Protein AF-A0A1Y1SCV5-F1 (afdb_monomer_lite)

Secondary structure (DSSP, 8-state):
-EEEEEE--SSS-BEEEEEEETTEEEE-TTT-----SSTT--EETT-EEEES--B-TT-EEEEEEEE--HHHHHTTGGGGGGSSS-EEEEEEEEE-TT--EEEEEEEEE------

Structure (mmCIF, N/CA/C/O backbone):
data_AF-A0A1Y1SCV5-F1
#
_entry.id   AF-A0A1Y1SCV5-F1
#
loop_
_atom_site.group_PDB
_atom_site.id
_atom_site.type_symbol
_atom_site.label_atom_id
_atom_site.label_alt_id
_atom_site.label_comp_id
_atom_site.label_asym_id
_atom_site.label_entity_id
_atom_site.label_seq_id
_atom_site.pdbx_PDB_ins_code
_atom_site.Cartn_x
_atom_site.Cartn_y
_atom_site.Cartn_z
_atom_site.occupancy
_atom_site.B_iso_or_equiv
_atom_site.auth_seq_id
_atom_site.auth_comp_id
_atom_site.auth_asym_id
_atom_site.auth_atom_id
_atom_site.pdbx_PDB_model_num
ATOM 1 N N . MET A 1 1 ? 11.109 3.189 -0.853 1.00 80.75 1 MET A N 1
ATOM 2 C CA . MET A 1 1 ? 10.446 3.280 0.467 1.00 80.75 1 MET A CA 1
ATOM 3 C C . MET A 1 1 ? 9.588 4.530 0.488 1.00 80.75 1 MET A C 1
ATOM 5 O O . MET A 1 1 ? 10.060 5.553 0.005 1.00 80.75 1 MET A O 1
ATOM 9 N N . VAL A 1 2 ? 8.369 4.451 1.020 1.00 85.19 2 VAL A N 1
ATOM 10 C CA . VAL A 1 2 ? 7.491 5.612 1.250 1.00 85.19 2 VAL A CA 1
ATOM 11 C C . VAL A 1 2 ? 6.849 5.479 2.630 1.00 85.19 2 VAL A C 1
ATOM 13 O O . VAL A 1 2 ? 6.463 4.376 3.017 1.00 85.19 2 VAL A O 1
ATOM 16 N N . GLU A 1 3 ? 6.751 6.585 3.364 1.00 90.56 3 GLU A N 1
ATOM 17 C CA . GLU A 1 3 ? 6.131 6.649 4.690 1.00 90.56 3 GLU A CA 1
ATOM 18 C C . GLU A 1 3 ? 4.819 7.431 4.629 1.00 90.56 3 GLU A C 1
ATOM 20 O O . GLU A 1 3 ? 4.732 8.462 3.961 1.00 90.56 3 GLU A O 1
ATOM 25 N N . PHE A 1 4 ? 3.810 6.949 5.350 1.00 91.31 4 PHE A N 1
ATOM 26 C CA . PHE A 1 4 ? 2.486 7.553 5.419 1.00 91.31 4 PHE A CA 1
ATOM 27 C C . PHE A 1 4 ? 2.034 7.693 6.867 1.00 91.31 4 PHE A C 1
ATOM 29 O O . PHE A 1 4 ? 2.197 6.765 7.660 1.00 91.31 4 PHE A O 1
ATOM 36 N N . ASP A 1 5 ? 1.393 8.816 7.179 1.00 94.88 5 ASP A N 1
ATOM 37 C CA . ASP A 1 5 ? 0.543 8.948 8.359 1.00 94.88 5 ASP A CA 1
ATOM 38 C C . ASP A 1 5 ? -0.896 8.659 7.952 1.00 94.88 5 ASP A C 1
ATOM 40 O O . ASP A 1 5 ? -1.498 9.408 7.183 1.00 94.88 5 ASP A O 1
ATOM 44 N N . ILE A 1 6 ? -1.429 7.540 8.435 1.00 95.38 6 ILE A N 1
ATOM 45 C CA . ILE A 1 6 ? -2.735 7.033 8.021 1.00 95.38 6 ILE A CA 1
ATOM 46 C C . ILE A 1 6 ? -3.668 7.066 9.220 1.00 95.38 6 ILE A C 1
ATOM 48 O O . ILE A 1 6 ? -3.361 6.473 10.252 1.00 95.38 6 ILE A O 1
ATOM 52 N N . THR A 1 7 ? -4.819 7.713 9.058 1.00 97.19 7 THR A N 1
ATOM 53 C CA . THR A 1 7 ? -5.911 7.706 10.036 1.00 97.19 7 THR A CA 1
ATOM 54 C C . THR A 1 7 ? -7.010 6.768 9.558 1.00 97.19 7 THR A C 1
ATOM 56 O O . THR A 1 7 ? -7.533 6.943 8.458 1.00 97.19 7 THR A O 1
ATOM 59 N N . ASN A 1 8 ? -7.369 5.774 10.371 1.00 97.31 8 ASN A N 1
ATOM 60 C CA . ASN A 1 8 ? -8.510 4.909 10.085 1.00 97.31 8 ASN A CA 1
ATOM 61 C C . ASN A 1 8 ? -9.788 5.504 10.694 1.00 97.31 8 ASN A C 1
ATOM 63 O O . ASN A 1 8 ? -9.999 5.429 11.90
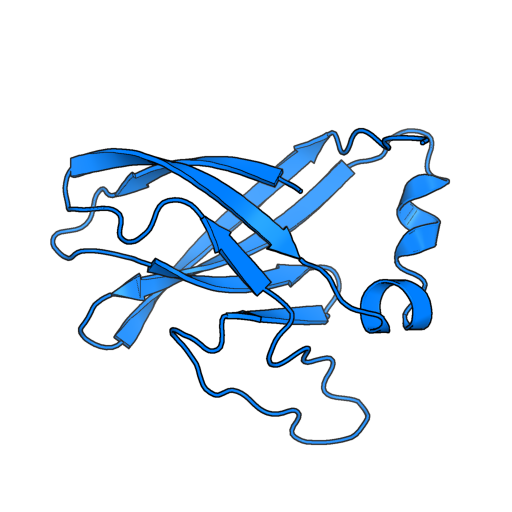1 1.00 97.31 8 ASN A O 1
ATOM 67 N N . GLU A 1 9 ? -10.648 6.075 9.855 1.00 96.31 9 GLU A N 1
ATOM 68 C CA . GLU A 1 9 ? -11.947 6.634 10.268 1.00 96.31 9 GLU A CA 1
ATOM 69 C C . GLU A 1 9 ? -13.095 5.605 10.236 1.00 96.31 9 GLU A C 1
ATOM 71 O O . GLU A 1 9 ? -14.240 5.942 10.536 1.00 96.31 9 GLU A O 1
ATOM 76 N N . GLY A 1 10 ? -12.804 4.357 9.859 1.00 93.88 10 GLY A N 1
ATOM 77 C CA . GLY A 1 10 ? -13.763 3.256 9.838 1.00 93.88 10 GLY A CA 1
ATOM 78 C C . GLY A 1 10 ? -14.004 2.628 11.212 1.00 93.88 10 GLY A C 1
ATOM 79 O O . GLY A 1 10 ? -13.499 3.083 12.237 1.00 93.88 10 GLY A O 1
ATOM 80 N N . ASP A 1 11 ? -14.772 1.539 11.223 1.00 95.44 11 ASP A N 1
ATOM 81 C CA . ASP A 1 11 ? -15.172 0.793 12.425 1.00 95.44 11 ASP A CA 1
ATOM 82 C C . ASP A 1 11 ? -14.435 -0.547 12.604 1.00 95.44 11 ASP A C 1
ATOM 84 O O . ASP A 1 11 ? -14.573 -1.199 13.640 1.00 95.44 11 ASP A O 1
ATOM 88 N N . SER A 1 12 ? -13.614 -0.933 11.626 1.00 96.38 12 SER A N 1
ATOM 89 C CA . SER A 1 12 ? -12.877 -2.198 11.591 1.00 96.38 12 SER A CA 1
ATOM 90 C C . SER A 1 12 ? -11.372 -1.964 11.389 1.00 96.38 12 SER A C 1
ATOM 92 O O . SER A 1 12 ? -10.988 -0.981 10.745 1.00 96.38 12 SER A O 1
ATOM 94 N N . PRO A 1 13 ? -10.482 -2.825 11.924 1.00 96.88 13 PRO A N 1
ATOM 95 C CA . PRO A 1 13 ? -9.051 -2.731 11.644 1.00 96.88 13 PRO A CA 1
ATOM 96 C C . PRO A 1 13 ? -8.765 -2.896 10.150 1.00 96.88 13 PRO A C 1
ATOM 98 O O . PRO A 1 13 ? -9.290 -3.812 9.518 1.00 96.88 13 PRO A O 1
ATOM 101 N N . ILE A 1 14 ? -7.889 -2.053 9.602 1.00 97.56 14 ILE A N 1
ATOM 102 C CA . ILE A 1 14 ? -7.509 -2.089 8.183 1.00 97.56 14 ILE A CA 1
ATOM 103 C C . ILE A 1 14 ? -6.030 -2.423 7.996 1.00 97.56 14 ILE A C 1
ATOM 105 O O . ILE A 1 14 ? -5.180 -2.107 8.835 1.00 97.56 14 ILE A O 1
ATOM 109 N N . ARG A 1 15 ? -5.709 -3.058 6.867 1.00 96.94 15 ARG A N 1
ATOM 110 C CA . ARG A 1 15 ? -4.342 -3.374 6.424 1.00 96.94 15 ARG A CA 1
ATOM 111 C C . ARG A 1 15 ? -4.171 -3.041 4.947 1.00 96.94 15 ARG A C 1
ATOM 113 O O . ARG A 1 15 ? -5.113 -3.181 4.176 1.00 96.94 15 ARG A O 1
ATOM 120 N N . ILE A 1 16 ? -2.966 -2.648 4.540 1.00 96.50 16 ILE A N 1
ATOM 121 C CA . ILE A 1 16 ? -2.646 -2.403 3.126 1.00 96.50 16 ILE A CA 1
ATOM 122 C C . ILE A 1 16 ? -2.421 -3.747 2.423 1.00 96.50 16 ILE A C 1
ATOM 124 O O . ILE A 1 16 ? -1.522 -4.504 2.803 1.00 96.50 16 ILE A O 1
ATOM 128 N N . GLY A 1 17 ? -3.235 -4.030 1.406 1.00 95.81 17 GLY A N 1
ATOM 129 C CA . GLY A 1 17 ? -3.148 -5.248 0.597 1.00 95.81 17 GLY A CA 1
ATOM 130 C C . GLY A 1 17 ? -2.530 -5.033 -0.782 1.00 95.81 17 GLY A C 1
ATOM 131 O O . GLY A 1 17 ? -1.911 -5.948 -1.315 1.00 95.81 17 GLY A O 1
ATOM 132 N N . GLU A 1 18 ? -2.667 -3.836 -1.355 1.00 95.38 18 GLU A N 1
ATOM 133 C CA . GLU A 1 18 ? -2.161 -3.541 -2.696 1.00 95.38 18 GLU A CA 1
ATOM 134 C C . GLU A 1 18 ? -1.776 -2.063 -2.843 1.00 95.38 18 GLU A C 1
ATOM 136 O O . GLU A 1 18 ? -2.400 -1.176 -2.258 1.00 95.38 18 GLU A O 1
ATOM 141 N N . PHE A 1 19 ? -0.742 -1.822 -3.644 1.00 92.69 19 PHE A N 1
ATOM 142 C CA . PHE A 1 19 ? -0.336 -0.513 -4.136 1.00 92.69 19 PHE A CA 1
ATOM 143 C C . PHE A 1 19 ? -0.361 -0.559 -5.663 1.00 92.69 19 PHE A C 1
ATOM 145 O O . PHE A 1 19 ? 0.217 -1.467 -6.254 1.00 92.69 19 PHE A O 1
ATOM 152 N N . ALA A 1 20 ? -1.021 0.399 -6.305 1.00 90.56 20 ALA A N 1
ATOM 153 C CA . ALA A 1 20 ? -1.103 0.467 -7.758 1.00 90.56 20 ALA A CA 1
ATOM 154 C C . ALA A 1 20 ? -0.585 1.809 -8.283 1.00 90.56 20 ALA A C 1
ATOM 156 O O . ALA A 1 20 ? -0.994 2.872 -7.814 1.00 90.56 20 ALA A O 1
ATOM 157 N N . ALA A 1 21 ? 0.286 1.756 -9.288 1.00 85.44 21 ALA A N 1
ATOM 158 C CA . ALA A 1 21 ? 0.808 2.927 -9.985 1.00 85.44 21 ALA A CA 1
ATOM 159 C C . ALA A 1 21 ? 1.162 2.557 -11.429 1.00 85.44 21 ALA A C 1
ATOM 161 O O . ALA A 1 21 ? 1.742 1.505 -11.674 1.00 85.44 21 ALA A O 1
ATOM 162 N N . GLY A 1 22 ? 0.812 3.411 -12.396 1.00 78.81 22 GLY A N 1
ATOM 163 C CA . GLY A 1 22 ? 1.207 3.207 -13.798 1.00 78.81 22 GLY A CA 1
ATOM 164 C C . GLY A 1 22 ? 0.784 1.854 -14.391 1.00 78.81 22 GLY A C 1
ATOM 165 O O . GLY A 1 22 ? 1.556 1.253 -15.124 1.00 78.81 22 GLY A O 1
ATOM 166 N N . ASN A 1 23 ? -0.421 1.370 -14.061 1.00 80.62 23 ASN A N 1
ATOM 167 C CA . ASN A 1 23 ? -0.959 0.035 -14.389 1.00 80.62 23 ASN A CA 1
ATOM 168 C C . ASN A 1 23 ? -0.273 -1.163 -13.707 1.00 80.62 23 ASN A C 1
ATOM 170 O O . ASN A 1 23 ? -0.808 -2.266 -13.793 1.00 80.62 23 ASN A O 1
ATOM 174 N N . LEU A 1 24 ? 0.840 -0.962 -13.000 1.00 84.94 24 LEU A N 1
ATOM 175 C CA . LEU A 1 24 ? 1.497 -1.993 -12.204 1.00 84.94 24 LEU A CA 1
ATOM 176 C C . LEU A 1 24 ? 0.819 -2.111 -10.836 1.00 84.94 24 LEU A C 1
ATOM 178 O O . LEU A 1 24 ? 0.502 -1.105 -10.193 1.00 84.94 24 LEU A O 1
ATOM 182 N N . ARG A 1 25 ? 0.598 -3.348 -10.391 1.00 91.19 25 ARG A N 1
ATOM 183 C CA . ARG A 1 25 ? -0.024 -3.672 -9.103 1.00 91.19 25 ARG A CA 1
ATOM 184 C C . ARG A 1 25 ? 0.958 -4.448 -8.238 1.00 91.19 25 ARG A C 1
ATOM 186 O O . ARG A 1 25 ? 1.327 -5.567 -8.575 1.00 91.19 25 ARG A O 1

What needs to be done: With pictures omitted, repeat the entries above word for word from the line holding "ATOM 40 O O" down to the line holding "ATOM 78 C C", keeping both of those lines.

Expected answer:
ATOM 40 O O . ASP A 1 5 ? -1.498 9.408 7.183 1.00 94.88 5 ASP A O 1
ATOM 44 N N . ILE A 1 6 ? -1.429 7.540 8.435 1.00 95.38 6 ILE A N 1
ATOM 45 C CA . ILE A 1 6 ? -2.735 7.033 8.021 1.00 95.38 6 ILE A CA 1
ATOM 46 C C . ILE A 1 6 ? -3.668 7.066 9.220 1.00 95.38 6 ILE A C 1
ATOM 48 O O . ILE A 1 6 ? -3.361 6.473 10.252 1.00 95.38 6 ILE A O 1
ATOM 52 N N . THR A 1 7 ? -4.819 7.713 9.058 1.00 97.19 7 THR A N 1
ATOM 53 C CA . THR A 1 7 ? -5.911 7.706 10.036 1.00 97.19 7 THR A CA 1
ATOM 54 C C . THR A 1 7 ? -7.010 6.768 9.558 1.00 97.19 7 THR A C 1
ATOM 56 O O . THR A 1 7 ? -7.533 6.943 8.458 1.00 97.19 7 THR A O 1
ATOM 59 N N . ASN A 1 8 ? -7.369 5.774 10.371 1.00 97.31 8 ASN A N 1
ATOM 60 C CA . ASN A 1 8 ? -8.510 4.909 10.085 1.00 97.31 8 ASN A CA 1
ATOM 61 C C . ASN A 1 8 ? -9.788 5.504 10.694 1.00 97.31 8 ASN A C 1
ATOM 63 O O . ASN A 1 8 ? -9.999 5.429 11.90
1 1.00 97.31 8 ASN A O 1
ATOM 67 N N . GLU A 1 9 ? -10.648 6.075 9.855 1.00 96.31 9 GLU A N 1
ATOM 68 C CA . GLU A 1 9 ? -11.947 6.634 10.268 1.00 96.31 9 GLU A CA 1
ATOM 69 C C . GLU A 1 9 ? -13.095 5.605 10.236 1.00 96.31 9 GLU A C 1
ATOM 71 O O . GLU A 1 9 ? -14.240 5.942 10.536 1.00 96.31 9 GLU A O 1
ATOM 76 N N . GLY A 1 10 ? -12.804 4.357 9.859 1.00 93.88 10 GLY A N 1
ATOM 77 C CA . GLY A 1 10 ? -13.763 3.256 9.838 1.00 93.88 10 GLY A CA 1
ATOM 78 C C . GLY A 1 10 ? -14.004 2.628 11.212 1.00 93.88 10 GLY A C 1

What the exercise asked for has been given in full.